## What this task involves
Reproduce, from the lines below, exactly the stretch that begins at the line containing "ATOM 34 C CA" and ends at the line containing "ATOM 47 C C", both included.

## Exercise materials
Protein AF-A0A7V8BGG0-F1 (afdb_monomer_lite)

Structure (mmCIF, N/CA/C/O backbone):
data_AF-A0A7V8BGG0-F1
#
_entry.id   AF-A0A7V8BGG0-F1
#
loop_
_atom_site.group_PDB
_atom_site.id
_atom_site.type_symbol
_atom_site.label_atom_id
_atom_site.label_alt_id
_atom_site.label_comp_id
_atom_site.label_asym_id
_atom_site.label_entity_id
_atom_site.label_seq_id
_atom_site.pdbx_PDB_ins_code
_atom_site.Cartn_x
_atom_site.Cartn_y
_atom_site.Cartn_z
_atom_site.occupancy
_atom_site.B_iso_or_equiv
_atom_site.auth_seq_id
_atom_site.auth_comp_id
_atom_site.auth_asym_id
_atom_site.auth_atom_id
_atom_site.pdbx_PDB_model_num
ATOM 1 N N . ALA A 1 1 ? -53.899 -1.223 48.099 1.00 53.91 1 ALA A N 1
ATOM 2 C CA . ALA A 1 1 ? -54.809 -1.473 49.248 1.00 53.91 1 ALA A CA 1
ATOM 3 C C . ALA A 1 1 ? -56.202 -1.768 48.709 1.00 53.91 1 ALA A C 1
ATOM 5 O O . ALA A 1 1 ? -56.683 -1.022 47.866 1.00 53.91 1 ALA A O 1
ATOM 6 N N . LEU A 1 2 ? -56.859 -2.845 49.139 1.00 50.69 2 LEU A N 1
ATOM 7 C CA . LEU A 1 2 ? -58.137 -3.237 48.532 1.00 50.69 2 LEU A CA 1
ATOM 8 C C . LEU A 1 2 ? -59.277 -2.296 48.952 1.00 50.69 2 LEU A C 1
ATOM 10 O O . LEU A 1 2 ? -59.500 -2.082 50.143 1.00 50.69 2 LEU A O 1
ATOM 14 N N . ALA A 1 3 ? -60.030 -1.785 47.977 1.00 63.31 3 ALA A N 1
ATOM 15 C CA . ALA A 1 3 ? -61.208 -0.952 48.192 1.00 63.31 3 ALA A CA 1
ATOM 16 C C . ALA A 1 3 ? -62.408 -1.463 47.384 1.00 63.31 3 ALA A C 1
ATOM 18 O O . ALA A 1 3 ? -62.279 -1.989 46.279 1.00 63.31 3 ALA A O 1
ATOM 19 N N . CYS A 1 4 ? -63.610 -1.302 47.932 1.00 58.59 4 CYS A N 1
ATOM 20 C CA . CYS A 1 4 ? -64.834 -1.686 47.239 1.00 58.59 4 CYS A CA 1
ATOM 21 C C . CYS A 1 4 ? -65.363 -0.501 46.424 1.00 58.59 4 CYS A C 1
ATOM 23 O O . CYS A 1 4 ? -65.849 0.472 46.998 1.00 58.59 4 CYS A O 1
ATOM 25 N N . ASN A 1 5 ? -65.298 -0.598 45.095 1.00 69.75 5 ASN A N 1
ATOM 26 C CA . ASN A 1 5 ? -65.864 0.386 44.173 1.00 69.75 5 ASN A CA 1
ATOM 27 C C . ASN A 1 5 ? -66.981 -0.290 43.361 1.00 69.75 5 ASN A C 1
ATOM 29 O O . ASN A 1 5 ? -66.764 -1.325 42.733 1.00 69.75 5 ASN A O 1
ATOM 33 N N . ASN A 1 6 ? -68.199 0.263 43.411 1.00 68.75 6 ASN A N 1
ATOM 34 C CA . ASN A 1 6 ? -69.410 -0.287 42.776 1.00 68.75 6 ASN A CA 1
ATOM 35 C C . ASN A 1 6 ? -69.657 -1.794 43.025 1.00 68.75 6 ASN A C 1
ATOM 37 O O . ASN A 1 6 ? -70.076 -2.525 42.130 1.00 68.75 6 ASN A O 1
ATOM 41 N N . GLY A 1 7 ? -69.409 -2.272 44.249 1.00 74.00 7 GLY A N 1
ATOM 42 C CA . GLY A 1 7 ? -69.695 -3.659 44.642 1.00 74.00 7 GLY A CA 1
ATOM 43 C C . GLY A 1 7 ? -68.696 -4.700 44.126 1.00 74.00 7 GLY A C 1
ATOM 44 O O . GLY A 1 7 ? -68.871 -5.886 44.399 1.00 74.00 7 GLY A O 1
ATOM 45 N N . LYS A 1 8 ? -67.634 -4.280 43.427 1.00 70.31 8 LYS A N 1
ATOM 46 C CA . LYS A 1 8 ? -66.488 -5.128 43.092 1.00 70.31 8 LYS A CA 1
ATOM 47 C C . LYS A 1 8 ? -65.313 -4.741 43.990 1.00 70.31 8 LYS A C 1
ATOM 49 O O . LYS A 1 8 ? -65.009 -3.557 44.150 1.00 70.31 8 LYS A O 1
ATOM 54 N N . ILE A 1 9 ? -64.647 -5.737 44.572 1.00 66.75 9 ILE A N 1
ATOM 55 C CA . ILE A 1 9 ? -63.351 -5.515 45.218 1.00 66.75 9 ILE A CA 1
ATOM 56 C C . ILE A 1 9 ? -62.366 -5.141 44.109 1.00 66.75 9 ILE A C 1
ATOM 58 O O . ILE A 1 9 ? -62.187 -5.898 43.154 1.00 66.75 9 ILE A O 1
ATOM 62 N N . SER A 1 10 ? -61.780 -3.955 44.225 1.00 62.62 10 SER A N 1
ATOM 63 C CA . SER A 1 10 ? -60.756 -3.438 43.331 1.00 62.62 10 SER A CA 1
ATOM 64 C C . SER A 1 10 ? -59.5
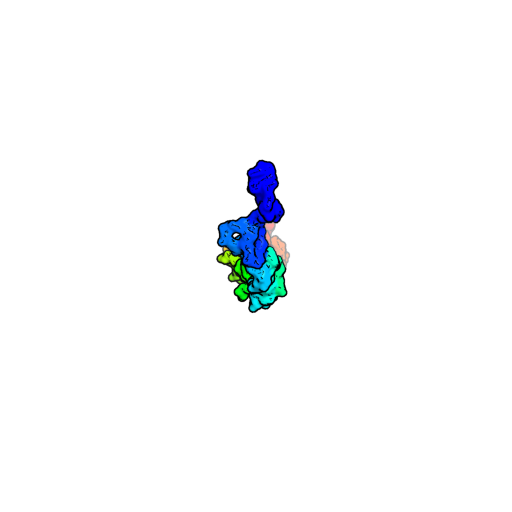47 -3.057 44.161 1.00 62.62 10 SER A C 1
ATOM 66 O O . SER A 1 10 ? -59.658 -2.394 45.193 1.00 62.62 10 SER A O 1
ATOM 68 N N . CYS A 1 11 ? -58.374 -3.428 43.686 1.00 62.62 11 CYS A N 1
ATOM 69 C CA . CYS A 1 11 ? -57.132 -2.892 44.199 1.00 62.62 11 CYS A CA 1
ATOM 70 C C . CYS A 1 11 ? -57.119 -1.367 43.998 1.00 62.62 11 CYS A C 1
ATOM 72 O O . CYS A 1 11 ? -57.430 -0.880 42.908 1.00 62.62 11 CYS A O 1
ATOM 74 N N . GLN A 1 12 ? -56.849 -0.603 45.058 1.00 52.00 12 GLN A N 1
ATOM 75 C CA . GLN A 1 12 ? -56.791 0.858 45.034 1.00 52.00 12 GLN A CA 1
ATOM 76 C C . GLN A 1 12 ? -55.409 1.312 45.515 1.00 52.00 12 GLN A C 1
ATOM 78 O O . GLN A 1 12 ? -54.970 0.974 46.618 1.00 52.00 12 GLN A O 1
ATOM 83 N N . GLY A 1 13 ? -54.705 2.052 44.656 1.00 55.16 13 GLY A N 1
ATOM 84 C CA . GLY A 1 13 ? -53.303 2.409 44.885 1.00 55.16 13 GLY A CA 1
ATOM 85 C C . GLY A 1 13 ? -52.354 1.216 44.772 1.00 55.16 13 GLY A C 1
ATOM 86 O O . GLY A 1 13 ? -51.421 1.120 45.559 1.00 55.16 13 GLY A O 1
ATOM 87 N N . GLU A 1 14 ? -52.617 0.292 43.849 1.00 55.78 14 GLU A N 1
ATOM 88 C CA . GLU A 1 14 ? -51.609 -0.686 43.443 1.00 55.78 14 GLU A CA 1
ATOM 89 C C . GLU A 1 14 ? -50.886 -0.168 42.207 1.00 55.78 14 GLU A C 1
ATOM 91 O O . GLU A 1 14 ? -51.509 0.226 41.218 1.00 55.78 14 GLU A O 1
ATOM 96 N N . VAL A 1 15 ? -49.560 -0.122 42.329 1.00 59.31 15 VAL A N 1
ATOM 97 C CA . VAL A 1 15 ? -48.656 -0.096 41.188 1.00 59.31 15 VAL A CA 1
ATOM 98 C C . VAL A 1 15 ? -48.914 -1.429 40.494 1.00 59.31 15 VAL A C 1
ATOM 100 O O . VAL A 1 15 ? -48.756 -2.481 41.110 1.00 59.31 15 VAL A O 1
ATOM 103 N N . GLY A 1 16 ? -49.460 -1.378 39.278 1.00 65.00 16 GLY A N 1
ATOM 104 C CA . GLY A 1 16 ? -49.545 -2.573 38.445 1.00 65.00 16 GLY A CA 1
ATOM 105 C C . GLY A 1 16 ? -48.139 -3.062 38.093 1.00 65.00 16 GLY A C 1
ATOM 106 O O . GLY A 1 16 ? -47.190 -2.311 38.322 1.00 65.00 16 GLY A O 1
ATOM 107 N N . PRO A 1 17 ? -48.011 -4.268 37.519 1.00 71.31 17 PRO A N 1
ATOM 108 C CA . PRO A 1 17 ? -46.719 -4.795 37.098 1.00 71.31 17 PRO A CA 1
ATOM 109 C C . PRO A 1 17 ? -45.974 -3.747 36.263 1.00 71.31 17 PRO A C 1
ATOM 111 O O . PRO A 1 17 ? -46.518 -3.209 35.289 1.00 71.31 17 PRO A O 1
ATOM 114 N N . ALA A 1 18 ? -44.794 -3.365 36.741 1.00 75.12 18 ALA A N 1
ATOM 115 C CA . ALA A 1 18 ? -43.981 -2.290 36.190 1.00 75.12 18 ALA A CA 1
ATOM 116 C C . ALA A 1 18 ? -42.736 -2.894 35.531 1.00 75.12 18 ALA A C 1
ATOM 118 O O . ALA A 1 18 ? -42.276 -3.924 36.002 1.00 75.12 18 ALA A O 1
ATOM 119 N N . PRO A 1 19 ? -42.168 -2.273 34.480 1.00 81.50 19 PRO A N 1
ATOM 120 C CA . PRO A 1 19 ? -40.915 -2.754 33.905 1.00 81.50 19 PRO A CA 1
ATOM 121 C C . PRO A 1 19 ? -39.830 -2.852 34.980 1.00 81.50 19 PRO A C 1
ATOM 123 O O . PRO A 1 19 ? -39.699 -1.911 35.771 1.00 81.50 19 PRO A O 1
ATOM 126 N N . GLU A 1 20 ? -39.062 -3.942 34.965 1.00 85.00 20 GLU A N 1
ATOM 127 C CA . GLU A 1 20 ? -38.021 -4.213 35.957 1.00 85.00 20 GLU A CA 1
ATOM 128 C C . GLU A 1 20 ? -37.108 -3.005 36.183 1.00 85.00 20 GLU A C 1
ATOM 130 O O . GLU A 1 20 ? -36.443 -2.491 35.276 1.00 85.00 20 GLU A O 1
ATOM 135 N N . SER A 1 21 ? -37.073 -2.556 37.435 1.00 84.88 21 SER A N 1
ATOM 136 C CA . SER A 1 21 ? -35.974 -1.765 37.963 1.00 84.88 21 SER A CA 1
ATOM 137 C C . SER A 1 21 ? -35.031 -2.759 38.614 1.00 84.88 21 SER A C 1
ATOM 139 O O . SER A 1 21 ? -35.453 -3.457 39.522 1.00 84.88 21 SER A O 1
ATOM 141 N N . CYS A 1 22 ? -33.787 -2.823 38.139 1.00 89.75 22 CYS A N 1
ATOM 142 C CA . CYS A 1 22 ? -32.830 -3.886 38.457 1.00 89.75 22 CYS A CA 1
ATOM 143 C C . CYS A 1 22 ? -32.316 -3.826 39.914 1.00 89.75 22 CYS A C 1
ATOM 145 O O . CYS A 1 22 ? -31.133 -3.577 40.149 1.00 89.75 22 CYS A O 1
ATOM 147 N N . ASP A 1 23 ? -33.203 -3.942 40.898 1.00 86.75 23 ASP A N 1
ATOM 148 C CA . ASP A 1 23 ? -32.978 -3.697 42.322 1.00 86.75 23 ASP A CA 1
ATOM 149 C C . ASP A 1 23 ? -33.047 -4.967 43.191 1.00 86.75 23 ASP A C 1
ATOM 151 O O . ASP A 1 23 ? -32.881 -4.888 44.415 1.00 86.75 23 ASP A O 1
ATOM 155 N N . GLY A 1 24 ? -33.189 -6.139 42.564 1.00 86.31 24 GLY A N 1
ATOM 156 C CA . GLY A 1 24 ? -33.309 -7.433 43.232 1.00 86.31 24 GLY A CA 1
ATOM 157 C C . GLY A 1 24 ? -34.735 -7.769 43.668 1.00 86.31 24 GLY A C 1
ATOM 158 O O . GLY A 1 24 ? -34.907 -8.644 44.525 1.00 86.31 24 GLY A O 1
ATOM 159 N N . LEU A 1 25 ? -35.741 -7.075 43.129 1.00 85.81 25 LEU A N 1
ATOM 160 C CA . LEU A 1 25 ? -37.161 -7.319 43.362 1.00 85.81 25 LEU A CA 1
ATOM 161 C C . LEU A 1 25 ? -37.885 -7.540 42.030 1.00 85.81 25 LEU A C 1
ATOM 163 O O . LEU A 1 25 ? -37.768 -6.738 41.119 1.00 85.81 25 LEU A O 1
ATOM 167 N N . ASP A 1 26 ? -38.724 -8.567 41.983 1.00 84.38 26 ASP A N 1
ATOM 168 C CA . ASP A 1 26 ? -39.726 -8.796 40.937 1.00 84.38 26 ASP A CA 1
ATOM 169 C C . ASP A 1 26 ? -40.737 -7.616 40.905 1.00 84.38 26 ASP A C 1
ATOM 171 O O . ASP A 1 26 ? -41.616 -7.513 41.773 1.00 84.38 26 ASP A O 1
ATOM 175 N N . ASN A 1 27 ? -40.553 -6.653 39.990 1.00 83.31 27 ASN A N 1
ATOM 176 C CA . ASN A 1 27 ? -41.375 -5.435 39.851 1.00 83.31 27 ASN A CA 1
ATOM 177 C C . ASN A 1 27 ? -42.589 -5.670 38.929 1.00 83.31 27 ASN A C 1
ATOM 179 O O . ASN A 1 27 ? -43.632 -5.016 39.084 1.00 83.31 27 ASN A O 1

## Solution for this task
ATOM 34 C CA . ASN A 1 6 ? -69.410 -0.287 42.776 1.00 68.75 6 ASN A CA 1
ATOM 35 C C . ASN A 1 6 ? -69.657 -1.794 43.025 1.00 68.75 6 ASN A C 1
ATOM 37 O O . ASN A 1 6 ? -70.076 -2.525 42.130 1.00 68.75 6 ASN A O 1
ATOM 41 N N . GLY A 1 7 ? -69.409 -2.272 44.249 1.00 74.00 7 GLY A N 1
ATOM 42 C CA . GLY A 1 7 ? -69.695 -3.659 44.642 1.00 74.00 7 GLY A CA 1
ATOM 43 C C . GLY A 1 7 ? -68.696 -4.700 44.126 1.00 74.00 7 GLY A C 1
ATOM 44 O O . GLY A 1 7 ? -68.871 -5.886 44.399 1.00 74.00 7 GLY A O 1
ATOM 45 N N . LYS A 1 8 ? -67.634 -4.280 43.427 1.00 70.31 8 LYS A N 1
ATOM 46 C CA . LYS A 1 8 ? -66.488 -5.128 43.092 1.00 70.31 8 LYS A CA 1
ATOM 47 C C . LYS A 1 8 ? -65.313 -4.741 43.990 1.00 70.31 8 LYS A C 1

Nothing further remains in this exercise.